Deploying Zola on Azure
2025-10-30
Writing about how a blog is wired together is a cliché, but it’s my turn now. At the time of writing, the blog is a static web page. No database queries or fancy server side rendering, just a simple file in response to a request.
But a static web page needs a place to live, and fortunately there are many options. I’ve tinkered with Azure the past months, so it was a short leap to try out Azure Static Web Apps.
To generate this site, I landed on Zola. Zola is a static site generator written in Rust and shipped as a binary. The latter is convenient, since I don’t need to set up a development environment in a programming language to get started. What was missing were instructions on how to get Zola up and running in Azure.
So here is how I wired up Zola to deploy on Azure Static Web Apps with GitHub Actions.
I started by creating an Azure resource group where my future blog should live. In the creation wizard, I authenticated with GitHub and selected the repo with my blog. I then weaked a few settings. Setting Build Presets to Custom and Deployment authorization policy set to GitHub.
After the web app was created, I navigated to the rather ugly URL that came with it and landed on a default Azure page.
Back at the GitHub repo, I noticed that Azure has added new GitHub Actions workflow which failed to run. Time to get the workflow up, running and green.
Previously, I selected the custom build preset for the web app. This gave us a workflow, but it didn't come with Zola preinstalled. The first step was to add Zola to the workflow.
- name: Install Zola
uses: taiki-e/install-action@v2
with:
tool: zola@0.20.0
With Zola installed, I added a step to build the blog.
- name: Build
run: zola build
After building with Zola, the static site ends up in the output folder. I updated the build and deploy step to only deploy the output directory.
- name: Deploy
id: deploy
uses: Azure/static-web-apps-deploy@v1
with:
azure_static_web_apps_api_token: ${{ secrets.AZURE_STATIC_WEB_APPS_API_TOKEN_SALMON_WAVE_0C6840103 }}
action: "upload"
app_location: "/public"
github_id_token: ${{ steps.idtoken.outputs.result }}
skip_api_build: true
skip_app_build: true
Below are all the steps in the modified build pipeline.
steps:
- uses: actions/checkout@v3
with:
submodules: true
lfs: false
- name: Install OIDC Client from Core Package
run: npm install @actions/core@1.6.0 @actions/http-client
- name: Get Id Token
uses: actions/github-script@v6
id: idtoken
with:
script: |
const coredemo = require('@actions/core')

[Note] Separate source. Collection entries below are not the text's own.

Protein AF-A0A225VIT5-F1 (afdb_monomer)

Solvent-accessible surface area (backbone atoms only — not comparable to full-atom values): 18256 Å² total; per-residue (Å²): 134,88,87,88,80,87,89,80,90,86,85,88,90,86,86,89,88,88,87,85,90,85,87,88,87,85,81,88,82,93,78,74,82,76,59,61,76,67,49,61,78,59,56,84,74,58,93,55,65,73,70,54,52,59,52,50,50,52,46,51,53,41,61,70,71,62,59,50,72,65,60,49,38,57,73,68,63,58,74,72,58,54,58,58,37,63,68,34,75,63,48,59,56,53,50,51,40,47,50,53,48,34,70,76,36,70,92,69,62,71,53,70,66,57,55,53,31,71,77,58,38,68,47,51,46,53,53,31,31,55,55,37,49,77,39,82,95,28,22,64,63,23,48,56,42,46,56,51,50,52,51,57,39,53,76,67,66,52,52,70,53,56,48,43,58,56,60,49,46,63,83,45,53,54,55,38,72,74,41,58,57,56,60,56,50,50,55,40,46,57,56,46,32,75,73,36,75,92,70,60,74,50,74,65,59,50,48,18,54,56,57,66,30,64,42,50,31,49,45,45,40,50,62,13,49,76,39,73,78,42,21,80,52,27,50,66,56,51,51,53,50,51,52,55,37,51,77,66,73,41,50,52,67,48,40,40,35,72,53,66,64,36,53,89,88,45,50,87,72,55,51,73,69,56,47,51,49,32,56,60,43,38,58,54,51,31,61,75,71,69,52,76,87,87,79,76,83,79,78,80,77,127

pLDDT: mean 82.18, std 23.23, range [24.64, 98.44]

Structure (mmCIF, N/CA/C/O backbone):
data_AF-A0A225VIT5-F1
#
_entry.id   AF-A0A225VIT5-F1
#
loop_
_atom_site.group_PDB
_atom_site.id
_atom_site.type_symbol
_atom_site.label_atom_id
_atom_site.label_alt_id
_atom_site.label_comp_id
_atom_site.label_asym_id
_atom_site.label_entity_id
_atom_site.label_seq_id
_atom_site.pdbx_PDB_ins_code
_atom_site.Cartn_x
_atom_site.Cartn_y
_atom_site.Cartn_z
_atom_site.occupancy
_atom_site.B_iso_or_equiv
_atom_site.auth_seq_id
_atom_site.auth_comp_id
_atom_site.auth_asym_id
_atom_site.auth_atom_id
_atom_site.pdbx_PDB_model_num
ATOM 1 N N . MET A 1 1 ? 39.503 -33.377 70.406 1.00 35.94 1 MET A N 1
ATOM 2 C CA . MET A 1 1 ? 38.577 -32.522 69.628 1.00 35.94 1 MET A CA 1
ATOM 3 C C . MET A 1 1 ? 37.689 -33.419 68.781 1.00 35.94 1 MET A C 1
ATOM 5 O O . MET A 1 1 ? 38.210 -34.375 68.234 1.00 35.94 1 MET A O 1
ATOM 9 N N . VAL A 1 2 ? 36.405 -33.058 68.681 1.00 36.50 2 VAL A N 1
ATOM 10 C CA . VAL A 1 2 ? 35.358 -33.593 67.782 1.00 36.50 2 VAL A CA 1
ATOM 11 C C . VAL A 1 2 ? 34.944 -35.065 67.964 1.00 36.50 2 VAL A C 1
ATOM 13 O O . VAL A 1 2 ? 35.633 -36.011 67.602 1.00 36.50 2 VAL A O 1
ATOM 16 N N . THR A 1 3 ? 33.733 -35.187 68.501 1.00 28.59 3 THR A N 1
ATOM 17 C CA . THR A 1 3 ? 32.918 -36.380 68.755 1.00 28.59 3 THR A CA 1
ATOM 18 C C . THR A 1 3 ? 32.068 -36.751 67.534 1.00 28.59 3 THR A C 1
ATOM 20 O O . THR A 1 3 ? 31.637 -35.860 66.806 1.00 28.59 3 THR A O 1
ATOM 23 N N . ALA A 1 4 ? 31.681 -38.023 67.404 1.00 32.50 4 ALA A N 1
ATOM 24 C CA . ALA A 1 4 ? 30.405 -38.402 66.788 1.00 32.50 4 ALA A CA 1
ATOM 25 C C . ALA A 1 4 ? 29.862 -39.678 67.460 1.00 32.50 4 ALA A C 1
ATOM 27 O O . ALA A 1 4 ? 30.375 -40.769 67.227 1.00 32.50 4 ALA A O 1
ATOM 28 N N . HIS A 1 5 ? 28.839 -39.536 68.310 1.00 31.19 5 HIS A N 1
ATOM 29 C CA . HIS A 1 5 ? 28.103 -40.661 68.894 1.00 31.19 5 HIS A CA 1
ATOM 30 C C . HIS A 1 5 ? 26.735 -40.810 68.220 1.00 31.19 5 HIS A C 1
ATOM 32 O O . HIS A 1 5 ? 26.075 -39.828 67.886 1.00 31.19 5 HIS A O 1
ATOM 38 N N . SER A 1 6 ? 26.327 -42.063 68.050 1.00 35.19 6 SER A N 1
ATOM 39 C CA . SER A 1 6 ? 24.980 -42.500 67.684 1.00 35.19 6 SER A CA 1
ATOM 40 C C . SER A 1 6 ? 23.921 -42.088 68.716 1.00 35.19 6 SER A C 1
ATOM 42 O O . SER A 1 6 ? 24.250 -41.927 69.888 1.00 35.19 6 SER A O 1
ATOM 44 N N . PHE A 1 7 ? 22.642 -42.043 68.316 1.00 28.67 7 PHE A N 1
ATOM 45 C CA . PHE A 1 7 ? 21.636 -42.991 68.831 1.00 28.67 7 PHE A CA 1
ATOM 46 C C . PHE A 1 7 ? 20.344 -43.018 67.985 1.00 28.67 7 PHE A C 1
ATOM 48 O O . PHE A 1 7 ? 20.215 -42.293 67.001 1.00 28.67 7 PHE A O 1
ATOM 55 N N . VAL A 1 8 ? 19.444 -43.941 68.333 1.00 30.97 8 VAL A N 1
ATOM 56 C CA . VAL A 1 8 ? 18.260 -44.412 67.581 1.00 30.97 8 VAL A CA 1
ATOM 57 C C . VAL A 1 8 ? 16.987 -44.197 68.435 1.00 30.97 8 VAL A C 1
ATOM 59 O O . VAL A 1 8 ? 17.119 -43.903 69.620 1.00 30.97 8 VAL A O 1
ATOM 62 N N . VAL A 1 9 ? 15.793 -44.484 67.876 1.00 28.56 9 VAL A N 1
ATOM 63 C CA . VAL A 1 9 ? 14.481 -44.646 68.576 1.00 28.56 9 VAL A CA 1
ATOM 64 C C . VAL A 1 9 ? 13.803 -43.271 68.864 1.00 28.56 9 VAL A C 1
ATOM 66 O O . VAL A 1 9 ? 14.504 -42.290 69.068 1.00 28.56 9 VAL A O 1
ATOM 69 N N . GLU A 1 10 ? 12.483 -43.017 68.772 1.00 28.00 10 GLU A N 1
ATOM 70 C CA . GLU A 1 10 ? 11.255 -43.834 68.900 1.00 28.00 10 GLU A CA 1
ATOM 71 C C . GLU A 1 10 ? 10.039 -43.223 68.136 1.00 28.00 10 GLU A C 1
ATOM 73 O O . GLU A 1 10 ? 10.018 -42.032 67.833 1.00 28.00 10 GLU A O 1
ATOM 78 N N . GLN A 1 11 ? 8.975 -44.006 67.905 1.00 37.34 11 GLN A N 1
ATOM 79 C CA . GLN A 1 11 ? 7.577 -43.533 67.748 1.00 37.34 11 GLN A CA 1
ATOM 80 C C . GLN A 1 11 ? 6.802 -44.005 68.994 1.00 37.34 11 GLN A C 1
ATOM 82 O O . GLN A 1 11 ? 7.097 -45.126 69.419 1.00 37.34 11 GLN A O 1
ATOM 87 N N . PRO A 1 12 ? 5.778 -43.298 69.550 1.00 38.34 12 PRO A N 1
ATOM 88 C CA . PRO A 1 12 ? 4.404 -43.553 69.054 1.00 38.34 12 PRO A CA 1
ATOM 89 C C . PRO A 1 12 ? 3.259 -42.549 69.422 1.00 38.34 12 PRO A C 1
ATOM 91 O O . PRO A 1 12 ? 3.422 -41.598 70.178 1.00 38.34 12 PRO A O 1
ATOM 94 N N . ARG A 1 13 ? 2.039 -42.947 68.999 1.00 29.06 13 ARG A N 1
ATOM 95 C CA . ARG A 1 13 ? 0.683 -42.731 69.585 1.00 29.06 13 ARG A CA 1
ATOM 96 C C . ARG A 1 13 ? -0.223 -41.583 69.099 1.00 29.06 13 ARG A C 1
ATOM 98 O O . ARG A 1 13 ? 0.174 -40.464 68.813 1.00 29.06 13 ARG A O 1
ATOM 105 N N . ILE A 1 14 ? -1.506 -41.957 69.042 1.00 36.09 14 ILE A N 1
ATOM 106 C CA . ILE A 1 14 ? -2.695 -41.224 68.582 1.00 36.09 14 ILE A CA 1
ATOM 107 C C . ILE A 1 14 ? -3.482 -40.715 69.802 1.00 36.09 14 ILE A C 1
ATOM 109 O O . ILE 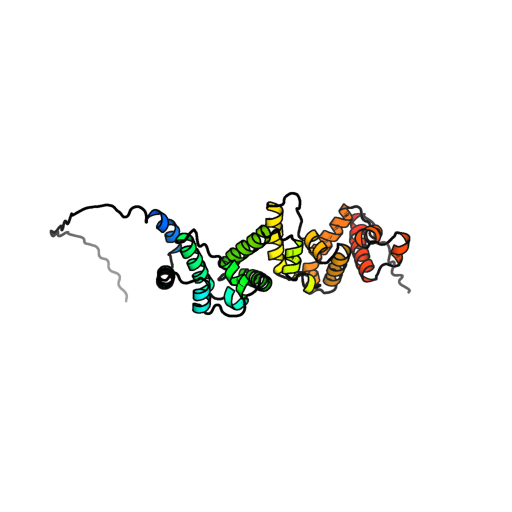A 1 14 ? -3.560 -41.425 70.805 1.00 36.09 14 ILE A O 1
ATOM 113 N N . LEU A 1 15 ? -4.178 -39.575 69.680 1.00 32.78 15 LEU A N 1
ATOM 114 C CA . LEU A 1 15 ? -5.356 -39.283 70.509 1.00 32.78 15 LEU A CA 1
ATOM 115 C C . LEU A 1 15 ? -6.467 -38.581 69.702 1.00 32.78 15 LEU A C 1
ATOM 117 O O . LEU A 1 15 ? -6.222 -37.621 68.978 1.00 32.78 15 LEU A O 1
ATOM 121 N N . THR A 1 16 ? -7.698 -39.074 69.830 1.00 35.41 16 THR A N 1
ATOM 122 C CA . THR A 1 16 ? -8.923 -38.606 69.152 1.00 35.41 16 THR A CA 1
ATOM 123 C C . THR A 1 16 ? -9.649 -37.487 69.909 1.00 35.41 16 THR A C 1
ATOM 125 O O . THR A 1 16 ? -9.636 -37.472 71.139 1.00 35.41 16 THR A O 1
ATOM 128 N N . LYS A 1 17 ? -10.417 -36.631 69.203 1.00 32.72 17 LYS A N 1
ATOM 129 C CA . LYS A 1 17 ? -11.570 -35.908 69.794 1.00 32.72 17 LYS A CA 1
ATOM 130 C C . LYS A 1 17 ? -12.674 -35.509 68.791 1.00 32.72 17 LYS A C 1
ATOM 132 O O . LYS A 1 17 ? -12.408 -35.169 67.645 1.00 32.72 17 LYS A O 1
ATOM 137 N N . ARG A 1 18 ? -13.920 -35.602 69.282 1.00 28.42 18 ARG A N 1
ATOM 138 C CA . ARG A 1 18 ? -15.254 -35.347 68.670 1.00 28.42 18 ARG A CA 1
ATOM 139 C C . ARG A 1 18 ? -15.728 -33.901 68.980 1.00 28.42 18 ARG A C 1
ATOM 141 O O . ARG A 1 18 ? -15.218 -33.350 69.947 1.00 28.42 18 ARG A O 1
ATOM 148 N N . ILE A 1 19 ? -16.722 -33.252 68.343 1.00 32.28 19 ILE A N 1
ATOM 149 C CA . ILE A 1 19 ? -17.582 -33.450 67.137 1.00 32.28 19 ILE A CA 1
ATOM 150 C C . ILE A 1 19 ? -18.261 -32.086 66.832 1.00 32.28 19 ILE A C 1
ATOM 152 O O . ILE A 1 19 ? -18.546 -31.388 67.799 1.00 32.28 19 ILE A O 1
ATOM 156 N N . LEU A 1 20 ? -18.613 -31.752 65.570 1.00 24.64 20 LEU A N 1
ATOM 157 C CA . LEU A 1 20 ? -19.900 -31.087 65.215 1.00 24.64 20 LEU A CA 1
ATOM 158 C C . LEU A 1 20 ? -20.113 -30.895 63.696 1.00 24.64 20 LEU A C 1
ATOM 160 O O . LEU A 1 20 ? -19.323 -30.245 63.018 1.00 24.64 20 LEU A O 1
ATOM 164 N N . ARG A 1 21 ? -21.226 -31.433 63.171 1.00 33.28 21 ARG A N 1
ATOM 165 C CA . ARG A 1 21 ? -21.821 -31.017 61.887 1.00 33.28 21 ARG A CA 1
ATOM 166 C C . ARG A 1 21 ? -22.713 -29.803 62.145 1.00 33.28 21 ARG A C 1
ATOM 168 O O . ARG A 1 21 ? -23.507 -29.848 63.079 1.00 33.28 21 ARG A O 1
ATOM 175 N N . VAL A 1 22 ? -22.688 -28.817 61.253 1.00 30.27 22 VAL A N 1
ATOM 176 C CA . VAL A 1 22 ? -23.851 -27.951 61.012 1.00 30.27 22 VAL A CA 1
ATOM 177 C C . VAL A 1 22 ? -24.342 -28.232 59.600 1.00 30.27 22 VAL A C 1
ATOM 179 O O . VAL A 1 22 ? -23.559 -28.316 58.657 1.00 30.27 22 VAL A O 1
ATOM 182 N N . GLN A 1 23 ? -25.645 -28.449 59.496 1.00 29.73 23 GLN A N 1
ATOM 183 C CA . GLN A 1 23 ? -26.359 -28.810 58.285 1.00 29.73 23 GLN A CA 1
ATOM 184 C C . GLN A 1 23 ? -27.447 -27.755 58.109 1.00 29.73 23 GLN A C 1
ATOM 186 O O . GLN A 1 23 ? -28.340 -27.660 58.946 1.00 29.73 23 GLN A O 1
ATOM 191 N N . THR A 1 24 ? -27.364 -26.958 57.049 1.00 28.22 24 THR A N 1
ATOM 192 C CA . THR A 1 24 ? -28.413 -26.012 56.661 1.00 28.22 24 THR A CA 1
ATOM 193 C C . THR A 1 24 ? -28.851 -26.334 55.239 1.00 28.22 24 THR A C 1
ATOM 195 O O . THR A 1 24 ? -28.070 -26.253 54.295 1.00 28.22 24 THR A O 1
ATOM 198 N N . VAL A 1 25 ? -30.109 -26.755 55.107 1.00 30.39 25 VAL A N 1
ATOM 199 C CA . VAL A 1 25 ? -30.782 -27.014 53.832 1.00 30.39 25 VAL A CA 1
ATOM 200 C C . VAL A 1 25 ? -32.092 -26.240 53.843 1.00 30.39 25 VAL A C 1
ATOM 202 O O . VAL A 1 25 ? -32.968 -26.537 54.648 1.00 30.39 25 VAL A O 1
ATOM 205 N N . SER A 1 26 ? -32.192 -25.270 52.940 1.00 27.38 26 SER A N 1
ATOM 206 C CA . SER A 1 26 ? -33.408 -24.582 52.488 1.00 27.38 26 SER A CA 1
ATOM 207 C C . SER A 1 26 ? -32.959 -23.543 51.454 1.00 27.38 26 SER A C 1
ATOM 209 O O . SER A 1 26 ? -32.032 -22.795 51.757 1.00 27.38 26 SER A O 1
ATOM 211 N N . SER A 1 27 ? -33.523 -23.356 50.268 1.00 28.23 27 SER A N 1
ATOM 212 C CA . SER A 1 27 ? -34.482 -24.074 49.415 1.00 28.23 27 SER A CA 1
ATOM 213 C C . SER A 1 27 ? -34.770 -23.108 48.243 1.00 28.23 27 SER A C 1
ATOM 215 O O . SER A 1 27 ? -34.573 -21.908 48.397 1.00 28.23 27 SER A O 1
ATOM 217 N N . GLU A 1 28 ? -35.281 -23.630 47.125 1.00 28.34 28 GLU A N 1
ATOM 218 C CA . GLU A 1 28 ? -36.034 -22.894 46.083 1.00 28.34 28 GLU A CA 1
ATOM 219 C C . GLU A 1 28 ? -35.297 -22.018 45.027 1.00 28.34 28 GLU A C 1
ATOM 221 O O . GLU A 1 28 ? -34.797 -20.928 45.278 1.00 28.34 28 GLU A O 1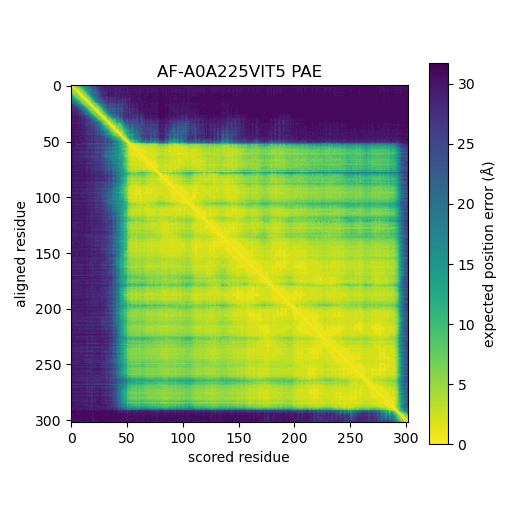
ATOM 226 N N . ASN A 1 29 ? -35.415 -22.516 43.784 1.00 29.94 29 ASN A N 1
ATOM 227 C CA . ASN A 1 29 ? -35.838 -21.816 42.557 1.00 29.94 29 ASN A CA 1
ATOM 228 C C . ASN A 1 29 ? -34.850 -20.946 41.747 1.00 29.94 29 ASN A C 1
ATOM 230 O O . ASN A 1 29 ? -34.888 -19.720 41.743 1.00 29.94 29 ASN A O 1
ATOM 234 N N . ASP A 1 30 ? -34.062 -21.641 40.920 1.00 37.53 30 ASP A N 1
ATOM 235 C CA . ASP A 1 30 ? -34.139 -21.585 39.443 1.00 37.53 30 ASP A CA 1
ATOM 236 C C . ASP A 1 30 ? -34.571 -20.272 38.737 1.00 37.53 30 ASP A C 1
ATOM 238 O O . ASP A 1 30 ? -35.676 -20.195 38.209 1.00 37.53 30 ASP A O 1
ATOM 242 N N . GLU A 1 31 ? -33.641 -19.330 38.521 1.00 35.69 31 GLU A N 1
ATOM 243 C CA . GLU A 1 31 ? -33.653 -18.458 37.314 1.00 35.69 31 GLU A CA 1
ATOM 244 C C . GLU A 1 31 ? -32.259 -18.219 36.666 1.00 35.69 31 GLU A C 1
ATOM 246 O O . GLU A 1 31 ? -32.146 -17.602 35.607 1.00 35.69 31 GLU A O 1
ATOM 251 N N . GLU A 1 32 ? -31.156 -18.747 37.215 1.00 35.03 32 GLU A N 1
ATOM 252 C CA . GLU A 1 32 ? -29.801 -18.276 36.848 1.00 35.03 32 GLU A CA 1
ATOM 253 C C . GLU A 1 32 ? -29.122 -18.973 35.637 1.00 35.03 32 GLU A C 1
ATOM 255 O O . GLU A 1 32 ? -27.953 -18.727 35.321 1.00 35.03 32 GLU A O 1
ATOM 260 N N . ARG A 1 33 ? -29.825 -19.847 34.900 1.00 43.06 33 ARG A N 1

return await coredemo.getIDToken()
result-encoding: string
- name: Install Zola
uses: taiki-e/install-action@v2
with:
tool: zola@0.20.0
- name: Build
run: zola build
- name: Deploy
id: deploy
uses: Azure/static-web-apps-deploy@v1
with:
azure_static_web_apps_api_token: ${{ secrets.AZURE_STATIC_WEB_APPS_API_TOKEN_SALMON_WAVE_0C6840103 }}
action: "upload"
app_location: "/public"
github_id_token: ${{ steps.idtoken.outputs.result }}
skip_api_build: true
skip_app_build: true
After reloading the page, I finally had a working site that looked like a blog. All with just a few tweaks in the build pipeline. Changes pushed to the main branch are automatically deployed on Azure.
With a working site, it was time to run some scans. Since I’ve previously written about security headers, it would be bad not to practise it on my own blog. I ran a scan which resulted in a C. Room for improvement and more words in this post.
Looking at the missing headers, it’s no crisis since the blog is a static page. Still, it's good practice to tighten things where possible, so I added a staticwebapp.config.json with a few headers. I also prefer URLs with trailing slashes, so I added that to the config as well.
{
"globalHeaders": {
"Content-Security-Policy": "default-src 'self'; child-src 'none'; connect-src 'none'; font-src 'none'; manifest-src 'none'; media-src 'none'; object-src 'none'; script-src 'none'; style-src 'self' 'unsafe-inline'",
"X-Frame-Options": "DENY",
"Permissions-Policy": "camera=(), geolocation=(), microphone=(), payment=()"
},
"trailingSlash": "always"
}
I updated the build step so staticwebapp.config.json gets moved into the output folder, which lets Azure pick up the configuration and deploy it.
- name: Build
run: |
zola build
cp staticwebapp.config.json public/staticwebapp.config.json
Then, it was time for a new scan of the security headers. I submitted the site again, and now it’s an A+.
Now I have a working blog built with Zola, which is deployed on Azure with proper security headers. All without too much work.